The initial focus of work will be on land systems. Funding will be split 50-50 between the two governments for OTA-1. A second phase, which could run almost in parallel with the first phase, will seek to speed transition of the research results to military and commercial applications. The U.S. element of phase two is known as OTA-2, while the British element is referred to as ITA Transition Contract. The separate contract arrangement provides for the two sides to diverge at some points in the application areas they wish to pursue. The United States is estimating a ceiling on phase two costs of $200 million. U.K. funding intentions are as yet unknown. The two partners are drawing on the success of similarly constructed national research efforts that combine industry, academia and government to work on high-priority technology areas.

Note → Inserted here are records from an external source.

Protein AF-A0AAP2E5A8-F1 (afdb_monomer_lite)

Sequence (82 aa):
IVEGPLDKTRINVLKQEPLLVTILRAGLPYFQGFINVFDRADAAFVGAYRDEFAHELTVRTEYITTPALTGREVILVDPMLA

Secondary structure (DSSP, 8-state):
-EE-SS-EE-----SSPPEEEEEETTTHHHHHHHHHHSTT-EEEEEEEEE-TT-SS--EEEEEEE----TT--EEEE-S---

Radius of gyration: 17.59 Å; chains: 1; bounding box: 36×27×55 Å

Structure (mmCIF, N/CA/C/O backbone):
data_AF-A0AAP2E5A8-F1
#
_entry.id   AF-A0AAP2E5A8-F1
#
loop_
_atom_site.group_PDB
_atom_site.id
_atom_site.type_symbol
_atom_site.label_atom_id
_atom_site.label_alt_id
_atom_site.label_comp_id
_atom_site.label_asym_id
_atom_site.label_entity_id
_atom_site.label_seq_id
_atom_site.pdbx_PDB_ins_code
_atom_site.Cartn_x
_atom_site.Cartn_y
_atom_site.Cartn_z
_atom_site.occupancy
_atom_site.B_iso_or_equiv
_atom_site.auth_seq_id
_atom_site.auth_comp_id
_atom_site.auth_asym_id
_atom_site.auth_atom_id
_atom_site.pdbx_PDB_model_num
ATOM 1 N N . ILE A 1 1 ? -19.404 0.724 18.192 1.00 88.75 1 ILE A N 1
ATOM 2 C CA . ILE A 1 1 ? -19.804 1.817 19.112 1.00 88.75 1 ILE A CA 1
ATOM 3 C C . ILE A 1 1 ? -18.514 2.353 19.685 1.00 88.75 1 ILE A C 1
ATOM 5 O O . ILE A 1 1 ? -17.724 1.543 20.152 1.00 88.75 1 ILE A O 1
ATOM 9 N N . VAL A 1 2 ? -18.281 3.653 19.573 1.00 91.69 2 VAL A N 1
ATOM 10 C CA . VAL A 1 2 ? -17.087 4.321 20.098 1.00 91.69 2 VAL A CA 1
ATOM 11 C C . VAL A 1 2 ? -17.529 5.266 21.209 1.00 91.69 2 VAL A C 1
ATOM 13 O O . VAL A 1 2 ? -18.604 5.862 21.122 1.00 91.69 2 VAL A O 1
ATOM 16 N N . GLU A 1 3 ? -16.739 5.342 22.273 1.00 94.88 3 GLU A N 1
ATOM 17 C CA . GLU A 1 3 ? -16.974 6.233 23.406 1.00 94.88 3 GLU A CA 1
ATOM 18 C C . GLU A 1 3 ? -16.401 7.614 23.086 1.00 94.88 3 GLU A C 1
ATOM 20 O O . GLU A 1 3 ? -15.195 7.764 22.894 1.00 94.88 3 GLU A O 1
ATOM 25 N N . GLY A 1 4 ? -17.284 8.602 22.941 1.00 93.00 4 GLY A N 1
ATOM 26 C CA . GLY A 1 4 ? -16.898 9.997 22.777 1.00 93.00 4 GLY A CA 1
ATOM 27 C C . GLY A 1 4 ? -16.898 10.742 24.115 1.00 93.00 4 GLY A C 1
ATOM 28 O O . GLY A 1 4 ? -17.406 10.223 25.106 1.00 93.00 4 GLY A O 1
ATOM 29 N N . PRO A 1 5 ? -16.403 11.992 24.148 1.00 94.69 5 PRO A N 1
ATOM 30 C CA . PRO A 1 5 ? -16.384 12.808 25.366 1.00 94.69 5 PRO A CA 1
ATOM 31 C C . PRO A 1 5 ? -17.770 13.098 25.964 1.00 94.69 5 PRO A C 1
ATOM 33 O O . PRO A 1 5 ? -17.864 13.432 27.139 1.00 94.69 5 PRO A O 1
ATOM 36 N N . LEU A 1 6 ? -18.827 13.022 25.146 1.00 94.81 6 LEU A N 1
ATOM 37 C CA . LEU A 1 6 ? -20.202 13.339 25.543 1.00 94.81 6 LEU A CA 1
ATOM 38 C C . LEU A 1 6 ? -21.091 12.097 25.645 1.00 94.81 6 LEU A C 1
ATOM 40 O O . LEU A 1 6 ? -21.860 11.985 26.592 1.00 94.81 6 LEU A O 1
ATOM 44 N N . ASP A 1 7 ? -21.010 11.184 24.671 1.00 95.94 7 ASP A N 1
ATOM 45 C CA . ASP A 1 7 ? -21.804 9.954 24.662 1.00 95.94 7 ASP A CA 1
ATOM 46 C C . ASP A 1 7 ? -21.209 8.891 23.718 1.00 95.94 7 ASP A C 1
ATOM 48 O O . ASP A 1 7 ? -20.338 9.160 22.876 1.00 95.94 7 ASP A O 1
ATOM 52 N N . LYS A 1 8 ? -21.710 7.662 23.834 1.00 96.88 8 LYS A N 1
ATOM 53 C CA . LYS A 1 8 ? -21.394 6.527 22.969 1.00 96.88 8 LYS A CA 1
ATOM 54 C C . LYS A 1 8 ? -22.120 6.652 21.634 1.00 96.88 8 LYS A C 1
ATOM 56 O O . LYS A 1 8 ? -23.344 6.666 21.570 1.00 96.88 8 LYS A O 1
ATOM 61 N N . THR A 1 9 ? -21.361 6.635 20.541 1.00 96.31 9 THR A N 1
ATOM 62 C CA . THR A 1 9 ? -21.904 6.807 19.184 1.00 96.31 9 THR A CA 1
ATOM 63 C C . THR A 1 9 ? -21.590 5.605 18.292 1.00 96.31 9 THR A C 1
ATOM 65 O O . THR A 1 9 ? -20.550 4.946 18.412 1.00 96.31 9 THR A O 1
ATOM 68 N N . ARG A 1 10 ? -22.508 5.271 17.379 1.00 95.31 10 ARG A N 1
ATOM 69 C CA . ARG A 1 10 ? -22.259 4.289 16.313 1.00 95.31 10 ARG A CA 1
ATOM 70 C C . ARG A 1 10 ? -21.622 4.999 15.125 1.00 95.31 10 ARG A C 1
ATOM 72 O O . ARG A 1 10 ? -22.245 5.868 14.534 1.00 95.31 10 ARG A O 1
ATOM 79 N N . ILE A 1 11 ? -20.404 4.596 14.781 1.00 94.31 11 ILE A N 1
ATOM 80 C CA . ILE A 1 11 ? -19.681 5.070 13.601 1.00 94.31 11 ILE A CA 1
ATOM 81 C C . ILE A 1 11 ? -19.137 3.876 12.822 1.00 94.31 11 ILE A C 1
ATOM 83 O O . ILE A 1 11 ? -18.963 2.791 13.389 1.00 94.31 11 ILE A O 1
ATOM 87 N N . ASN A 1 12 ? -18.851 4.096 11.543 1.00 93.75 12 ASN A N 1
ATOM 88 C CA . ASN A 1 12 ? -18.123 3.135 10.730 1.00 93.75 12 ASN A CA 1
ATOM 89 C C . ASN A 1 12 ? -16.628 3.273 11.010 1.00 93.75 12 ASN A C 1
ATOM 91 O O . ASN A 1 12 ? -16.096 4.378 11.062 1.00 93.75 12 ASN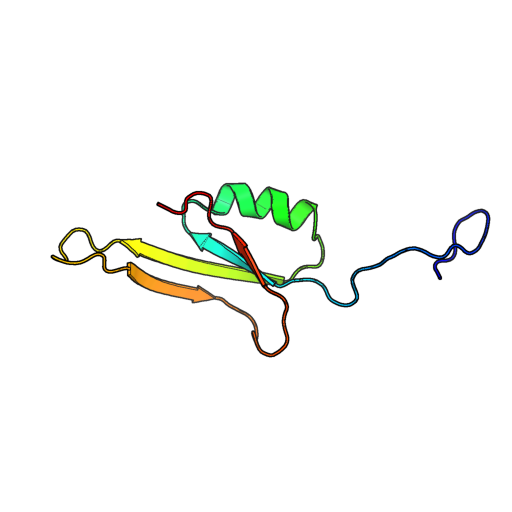 A O 1
ATOM 95 N N . VAL A 1 13 ? -15.971 2.136 11.180 1.00 91.56 13 VAL A N 1
ATOM 96 C CA . VAL A 1 13 ? -14.519 2.023 11.301 1.00 91.56 13 VAL A CA 1
ATOM 97 C C . VAL A 1 13 ? -14.058 0.939 10.342 1.00 91.56 13 VAL A C 1
ATOM 99 O O . VAL A 1 13 ? -14.811 -0.004 10.070 1.00 91.56 13 VAL A O 1
ATOM 102 N N . LEU A 1 14 ? -12.841 1.078 9.821 1.00 92.31 14 LEU A N 1
ATOM 103 C CA . LEU A 1 14 ? -12.228 0.023 9.027 1.00 92.31 14 LEU A CA 1
ATOM 104 C C . LEU A 1 14 ? -12.129 -1.246 9.881 1.00 92.31 14 LEU A C 1
ATOM 106 O O . LEU A 1 14 ? -11.726 -1.200 11.043 1.00 92.31 14 LEU A O 1
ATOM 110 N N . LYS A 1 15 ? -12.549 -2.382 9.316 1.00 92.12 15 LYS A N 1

The ITA effort effectively internationalizes the concept of Britain’s Defence Technology Centres and the U.S. Army’s Collaborative Technology Alliances. Proposals from industry-led consortia forming to compete for the ITA work are due to be submitted to the U.S. and British governments on Sept. 13. BAE SYSTEMS, EDS, IBM, Northrop Grumman and Raytheon all prequalified to bid as lead companies. However, of the five companies invited to bid, Northrop and Raytheon told Defense News they wouldn’t be submitting proposals, though the latter said it is negotiating to join one of the remaining consortia. The two governments require consortia to include British and U.S. universities in their teams, and the industrial bid leader has to be able to undertake significant research and development work in both countries.

The decision to collaborate in such a key area of coalition warfare will be seen as a boost for defense relations between the United Kingdom and the United States.

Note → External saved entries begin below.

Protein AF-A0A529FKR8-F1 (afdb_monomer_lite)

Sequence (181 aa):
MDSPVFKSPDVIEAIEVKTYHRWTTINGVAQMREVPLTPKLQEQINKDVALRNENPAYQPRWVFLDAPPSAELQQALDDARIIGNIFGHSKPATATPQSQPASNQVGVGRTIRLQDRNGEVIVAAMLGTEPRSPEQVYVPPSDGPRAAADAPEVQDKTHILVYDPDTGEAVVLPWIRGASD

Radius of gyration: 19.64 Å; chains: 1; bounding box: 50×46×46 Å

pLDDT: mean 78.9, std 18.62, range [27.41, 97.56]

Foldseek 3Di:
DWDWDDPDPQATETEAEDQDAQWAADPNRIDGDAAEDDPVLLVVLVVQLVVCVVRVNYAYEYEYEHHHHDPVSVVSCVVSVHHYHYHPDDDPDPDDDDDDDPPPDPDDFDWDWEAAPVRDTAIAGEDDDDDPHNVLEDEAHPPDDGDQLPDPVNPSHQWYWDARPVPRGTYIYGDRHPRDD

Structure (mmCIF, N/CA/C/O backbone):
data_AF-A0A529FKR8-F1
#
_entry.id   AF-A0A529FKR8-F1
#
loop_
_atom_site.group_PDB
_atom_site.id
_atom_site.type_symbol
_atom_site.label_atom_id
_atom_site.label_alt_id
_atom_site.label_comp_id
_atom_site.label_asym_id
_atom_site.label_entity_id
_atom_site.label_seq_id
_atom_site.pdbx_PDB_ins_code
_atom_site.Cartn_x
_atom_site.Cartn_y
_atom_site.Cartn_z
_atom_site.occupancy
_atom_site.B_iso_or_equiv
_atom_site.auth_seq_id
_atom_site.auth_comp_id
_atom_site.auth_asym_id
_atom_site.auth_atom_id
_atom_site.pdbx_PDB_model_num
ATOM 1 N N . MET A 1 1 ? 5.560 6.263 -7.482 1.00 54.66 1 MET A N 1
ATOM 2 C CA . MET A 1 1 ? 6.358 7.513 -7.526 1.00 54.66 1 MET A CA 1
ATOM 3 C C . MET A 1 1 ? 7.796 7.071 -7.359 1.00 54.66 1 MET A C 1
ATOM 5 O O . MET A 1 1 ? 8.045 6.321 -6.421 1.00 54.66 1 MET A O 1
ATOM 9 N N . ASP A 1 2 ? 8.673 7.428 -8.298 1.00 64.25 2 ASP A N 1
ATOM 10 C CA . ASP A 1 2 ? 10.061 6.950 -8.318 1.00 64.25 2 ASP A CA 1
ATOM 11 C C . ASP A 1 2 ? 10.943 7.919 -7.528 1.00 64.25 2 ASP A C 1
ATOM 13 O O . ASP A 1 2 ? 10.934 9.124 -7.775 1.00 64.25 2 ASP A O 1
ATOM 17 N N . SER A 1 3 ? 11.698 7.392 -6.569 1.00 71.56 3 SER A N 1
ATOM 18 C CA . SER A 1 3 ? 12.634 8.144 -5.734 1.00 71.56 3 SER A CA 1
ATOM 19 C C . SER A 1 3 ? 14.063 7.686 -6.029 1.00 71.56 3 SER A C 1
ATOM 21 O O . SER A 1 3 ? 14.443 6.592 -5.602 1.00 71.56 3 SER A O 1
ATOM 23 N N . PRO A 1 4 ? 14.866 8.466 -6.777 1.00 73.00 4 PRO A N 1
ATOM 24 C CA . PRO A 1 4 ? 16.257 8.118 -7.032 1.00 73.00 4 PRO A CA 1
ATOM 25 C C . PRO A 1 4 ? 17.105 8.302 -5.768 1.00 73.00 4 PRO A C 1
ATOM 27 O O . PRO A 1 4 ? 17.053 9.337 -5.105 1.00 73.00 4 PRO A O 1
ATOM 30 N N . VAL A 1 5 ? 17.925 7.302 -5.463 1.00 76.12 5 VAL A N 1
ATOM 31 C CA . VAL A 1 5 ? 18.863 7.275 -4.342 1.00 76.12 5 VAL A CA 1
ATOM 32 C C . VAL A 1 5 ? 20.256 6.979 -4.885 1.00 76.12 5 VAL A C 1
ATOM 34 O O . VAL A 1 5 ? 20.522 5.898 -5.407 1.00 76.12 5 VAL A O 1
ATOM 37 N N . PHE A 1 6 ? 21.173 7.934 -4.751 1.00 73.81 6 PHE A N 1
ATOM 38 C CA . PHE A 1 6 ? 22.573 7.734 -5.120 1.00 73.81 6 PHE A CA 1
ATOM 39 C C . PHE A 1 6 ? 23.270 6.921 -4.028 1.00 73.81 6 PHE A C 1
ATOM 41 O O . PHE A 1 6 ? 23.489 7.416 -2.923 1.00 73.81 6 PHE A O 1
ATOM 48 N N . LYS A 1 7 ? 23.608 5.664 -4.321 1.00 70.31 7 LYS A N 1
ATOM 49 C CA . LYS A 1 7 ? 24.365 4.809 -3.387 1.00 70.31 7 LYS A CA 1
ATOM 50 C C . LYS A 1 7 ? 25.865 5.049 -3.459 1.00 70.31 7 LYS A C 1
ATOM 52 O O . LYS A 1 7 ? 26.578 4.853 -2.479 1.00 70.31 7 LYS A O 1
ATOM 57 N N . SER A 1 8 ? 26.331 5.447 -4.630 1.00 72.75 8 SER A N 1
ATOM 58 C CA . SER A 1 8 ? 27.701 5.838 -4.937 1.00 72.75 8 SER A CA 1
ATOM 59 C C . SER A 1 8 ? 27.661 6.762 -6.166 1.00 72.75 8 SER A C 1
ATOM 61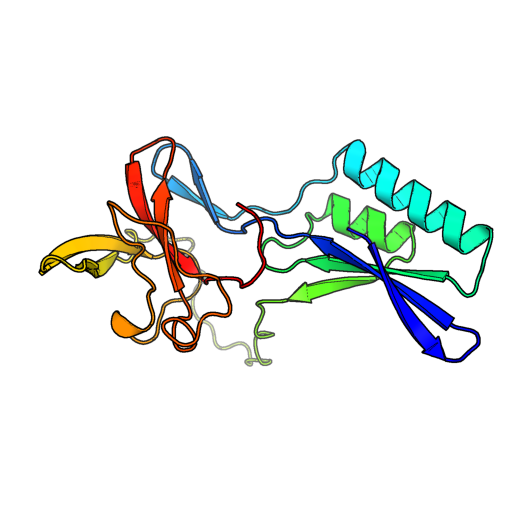 O O . SER A 1 8 ? 26.588 6.919 -6.756 1.00 72.75 8 SER A O 1
ATOM 63 N N . PRO A 1 9 ? 28.789 7.371 -6.580 1.00 70.44 9 PRO A N 1
ATOM 64 C CA . PRO A 1 9 ? 28.831 8.190 -7.796 1.00 70.44 9 PRO A CA 1
ATOM 65 C C . PRO A 1 9 ? 28.304 7.471 -9.049 1.00 70.44 9 PRO A C 1
ATOM 67 O O . PRO A 1 9 ? 27.748 8.120 -9.929 1.00 70.44 9 PRO A O 1
ATOM 70 N N . ASP A 1 10 ? 28.414 6.139 -9.084 1.00 78.62 10 ASP A N 1
ATOM 71 C CA . ASP A 1 10 ? 28.120 5.308 -10.256 1.00 78.62 10 ASP A CA 1
ATOM 72 C C . ASP A 1 10 ? 26.904 4.384 -10.068 1.00 78.62 10 ASP A C 1
ATOM 74 O O . ASP A 1 10 ? 26.682 3.493 -10.884 1.00 78.62 10 ASP A O 1
ATOM 78 N N . VAL A 1 11 ? 26.130 4.530 -8.983 1.00 76.94 11 VAL A N 1
ATOM 79 C CA . VAL A 1 11 ? 24.950 3.686 -8.719 1.00 76.94 11 VAL A CA 1
ATOM 80 C C . VAL A 1 11 ? 23.764 4.535 -8.288 1.00 76.94 11 VAL A C 1
ATOM 82 O O . VAL A 1 11 ? 23.787 5.178 -7.234 1.00 76.94 11 VAL A O 1
ATOM 85 N N . ILE A 1 12 ? 22.694 4.456 -9.078 1.00 80.88 12 ILE A N 1
ATOM 86 C CA . ILE A 1 12 ? 21.404 5.088 -8.812 1.00 80.88 12 ILE A CA 1
ATOM 87 C C . ILE A 1 12 ? 20.402 3.976 -8.509 1.00 80.88 12 ILE A C 1
ATOM 89 O O . ILE A 1 12 ? 20.008 3.221 -9.393 1.00 80.88 12 ILE A O 1
ATOM 93 N N . GLU A 1 13 ? 19.972 3.871 -7.259 1.00 82.31 13 GLU A N 1
ATOM 94 C CA . GLU A 1 13 ? 18.851 3.016 -6.882 1.00 82.31 13 GLU A CA 1
ATOM 95 C C . GLU A 1 13 ? 17.552 3.793 -7.101 1.00 82.31 13 GLU A C 1
ATOM 97 O O . GLU A 1 13 ? 17.327 4.823 -6.473 1.00 82.31 13 GLU A O 1
ATOM 102 N N . ALA A 1 14 ? 16.699 3.324 -8.006 1.00 85.00 14 ALA A N 1
ATOM 103 C CA . ALA A 1 14 ? 15.399 3.936 -8.242 1.00 85.00 14 ALA A CA 1
ATOM 104 C C . ALA A 1 14 ? 14.345 3.179 -7.442 1.00 85.00 14 ALA A C 1
ATOM 106 O O . ALA A 1 14 ? 13.971 2.059 -7.790 1.00 85.00 14 ALA A O 1
ATOM 107 N N . ILE A 1 15 ? 13.916 3.782 -6.336 1.00 85.12 15 ILE A N 1
ATOM 108 C CA . ILE A 1 15 ? 12.946 3.174 -5.433 1.00 85.12 15 ILE A CA 1
ATOM 109 C C . ILE A 1 15 ? 11.545 3.566 -5.882 1.00 85.12 15 ILE A C 1
ATOM 111 O O . ILE A 1 15 ? 11.181 4.740 -5.818 1.00 85.12 15 ILE A O 1
ATOM 115 N N . GLU A 1 16 ? 10.738 2.584 -6.269 1.00 85.25 16 GLU A N 1
ATOM 116 C CA . GLU A 1 16 ? 9.308 2.771 -6.467 1.00 85.25 16 GLU A CA 1
ATOM 117 C C . GLU A 1 16 ? 8.524 2.214 -5.275 1.00 85.25 16 GLU A C 1
ATOM 119 O O . GLU A 1 16 ? 8.612 1.034 -4.945 1.00 85.25 16 GLU A O 1
ATOM 124 N N . VAL A 1 17 ? 7.723 3.063 -4.629 1.00 84.81 17 VAL A N 1
ATOM 125 C CA . VAL A 1 17 ? 6.907 2.679 -3.466 1.00 84.81 17 VAL A CA 1
ATOM 126 C C . VAL A 1 17 ? 5.461 2.397 -3.883 1.00 84.81 17 VAL A C 1
ATOM 128 O O . VAL A 1 17 ? 4.847 3.190 -4.601 1.00 84.81 17 VAL A O 1
ATOM 131 N N . LYS A 1 18 ? 4.913 1.274 -3.406 1.00 85.31 18 LYS A N 1
ATOM 132 C CA . LYS A 1 18 ? 3.529 0.820 -3.576 1.00 85.31 18 LYS A CA 1
ATOM 133 C C . LYS A 1 18 ? 2.823 0.788 -2.217 1.00 85.31 18 LYS A C 1
ATOM 135 O O . LYS A 1 18 ? 3.306 0.180 -1.262 1.00 85.31 18 LYS A O 1
ATOM 140 N N . THR A 1 19 ? 1.663 1.427 -2.154 1.00 78.31 19 THR A N 1
ATOM 141 C CA . THR A 1 19 ? 0.954 1.788 -0.915 1.00 78.31 19 THR A CA 1
ATOM 142 C C . THR A 1 19 ? -0.355 1.023 -0.697 1.00 78.31 19 THR A C 1
ATOM 144 O O . THR A 1 19 ? -1.145 1.399 0.156 1.00 78.31 19 THR A O 1
ATOM 147 N N . TYR A 1 20 ? -0.601 -0.044 -1.458 1.00 78.12 20 TYR A N 1
ATOM 148 C CA . TYR A 1 20 ? -1.855 -0.799 -1.414 1.00 78.12 20 TYR A CA 1
ATOM 149 C C . TYR A 1 20 ? -2.127 -1.413 -0.039 1.00 78.12 20 TYR A C 1
ATOM 151 O O . TYR A 1 20 ? -1.271 -2.121 0.487 1.00 78.12 20 TYR A O 1
ATOM 159 N N . HIS A 1 21 ? -3.340 -1.218 0.480 1.00 76.88 21 HIS A N 1
ATOM 160 C CA . HIS A 1 21 ? -3.792 -1.845 1.719 1.00 76.88 21 HIS A CA 1
ATOM 161 C C . HIS A 1 21 ? -4.000 -3.351 1.558 1.00 76.88 21 HIS A C 1
ATOM 163 O O . HIS A 1 21 ? -4.671 -3.818 0.633 1.00 76.88 21 HIS A O 1
ATOM 169 N N . ARG A 1 22 ? -3.445 -4.120 2.496 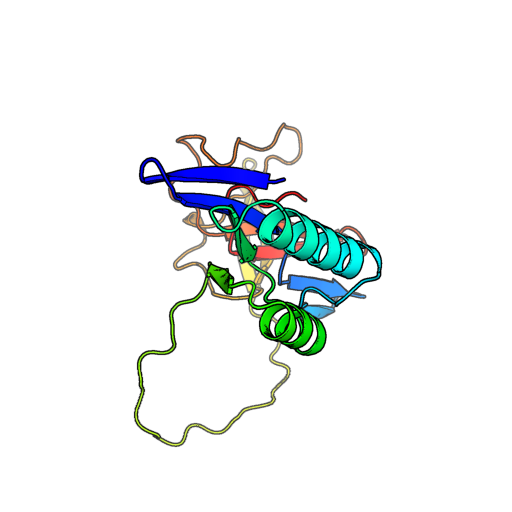1.00 76.56 22 ARG A N 1
ATOM 170 C CA . ARG A 1 22 ? -3.560 -5.582 2.533 1.00 76.56 22 ARG A CA 1
ATOM 171 C C . ARG A 1 22 ? -4.947 -6.044 2.946 1.00 76.56 22 ARG A C 1
ATOM 173 O O . ARG A 1 22 ? -5.336 -7.155 2.609 1.00 76.56 22 ARG A O 1
ATOM 180 N N . TRP A 1 23 ? -5.678 -5.235 3.696 1.00 75.94 23 TRP A N 1
ATOM 181 C CA . TRP A 1 23 ? -7.006 -5.583 4.178 1.00 75.94 23 TRP A CA 1
ATOM 182 C C . TRP A 1 23 ? -8.044 -4.696 3.520 1.00 75.94 23 TRP A C 1
ATOM 184 O O . TRP A 1 23 ? -7.887 -3.482 3.434 1.00 75.94 23 TRP A O 1
ATOM 194 N N . THR A 1 24 ? -9.113 -5.324 3.063 1.00 69.44 24 THR A N 1
ATOM 195 C CA . THR A 1 24 ? -10.321 -4.651 2.604 1.00 69.44 24 THR A CA 1
ATOM 196 C C . THR A 1 24 ? -11.515 -5.390 3.180 1.00 69.44 24 THR A C 1
ATOM 198 O O . THR A 1 24 ? -11.383 -6.530 3.629 1.00 69.44 24 THR A O 1
ATOM 201 N N . THR A 1 25 ? -12.684 -4.781 3.115 1.00 63.66 25 THR A N 1
ATOM 202 C CA . THR A 1 25 ? -13.933 -5.469 3.403 1.00 63.66 25 THR A CA 1
ATOM 203 C C . THR A 1 25 ? -14.692 -5.598 2.091 1.00 63.66 25 THR A C 1
ATOM 205 O O . THR A 1 25 ? -14.768 -4.649 1.320 1.00 63.66 25 THR A O 1
ATOM 208 N N . ILE A 1 26 ? -15.186 -6.798 1.790 1.00 66.38 26 ILE A N 1
ATOM 209 C CA . ILE A 1 26 ? -16.039 -7.055 0.627 1.00 66.38 26 ILE A CA 1
ATOM 210 C C . ILE A 1 26 ? -17.326 -7.668 1.157 1.00 66.38 26 ILE A C 1
ATOM 212 O O . ILE A 1 26 ? -17.303 -8.769 1.711 1.00 66.38 26 ILE A O 1
ATOM 216 N N . ASN A 1 27 ? -18.444 -6.958 0.993 1.00 63.94 27 ASN A N 1
ATOM 217 C CA . ASN A 1 27 ? -19.761 -7.364 1.498 1.00 63.94 27 ASN A CA 1
ATOM 218 C C . ASN A 1 27 ? -19.765 -7.676 3.012 1.00 63.94 27 ASN A C 1
ATOM 220 O O . ASN A 1 27 ? -20.299 -8.704 3.428 1.00 63.94 27 ASN A O 1
ATOM 224 N N . GLY A 1 28 ? -19.116 -6.838 3.830 1.00 60.56 28 GLY A N 1
ATOM 225 C CA . GLY A 1 28 ? -19.026 -7.025 5.290 1.00 60.56 28 GLY A CA 1
ATOM 226 C C . GLY A 1 28 ? -18.055 -8.128 5.729 1.00 60.56 28 GLY A C 1
ATOM 227 O O . GLY A 1 28 ? -17.916 -8.417 6.914 1.00 60.56 28 GLY A O 1
ATOM 228 N N . VAL A 1 29 ? -17.358 -8.771 4.785 1.00 60.88 29 VAL A N 1
ATOM 229 C CA . VAL A 1 29 ? -16.355 -9.793 5.092 1.00 60.88 29 VAL A CA 1
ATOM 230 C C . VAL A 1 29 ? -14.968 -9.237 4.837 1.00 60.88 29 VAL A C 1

The two sides have been wrangling for months over wider issues such as technology transfer and the inability of the administration of U.S. President George W. Bush to gain approval from Congress for a waiver of International Traffic in Arms Regulations for Britain. The ITA concept has strong support from the “most senior officials” in government on both sides of the Atlantic, according to documents available on an ITA Web site. It says the scheme is being developed under the auspices of the U.K./U.S. Bilateral Defence Acquisition Committee.

That organization was set up two years ago by Bush and U.K. Prime Minister Tony Blair in an effort, which some in industry say is now tarnished, to break down barriers in cooperative defense acquisition.

A Ministry of Defence spokesman said Aug. 19 that the alliance concept broke new ground for the British in the research field.

“The ITA is the first of its kind for the MoD, and we’re delighted to be working so closely with the U.S. Army Research Laboratory in the increasingly important area of network and information science,” he said.

The scheme may also provide a template for further moves of this kind for the British.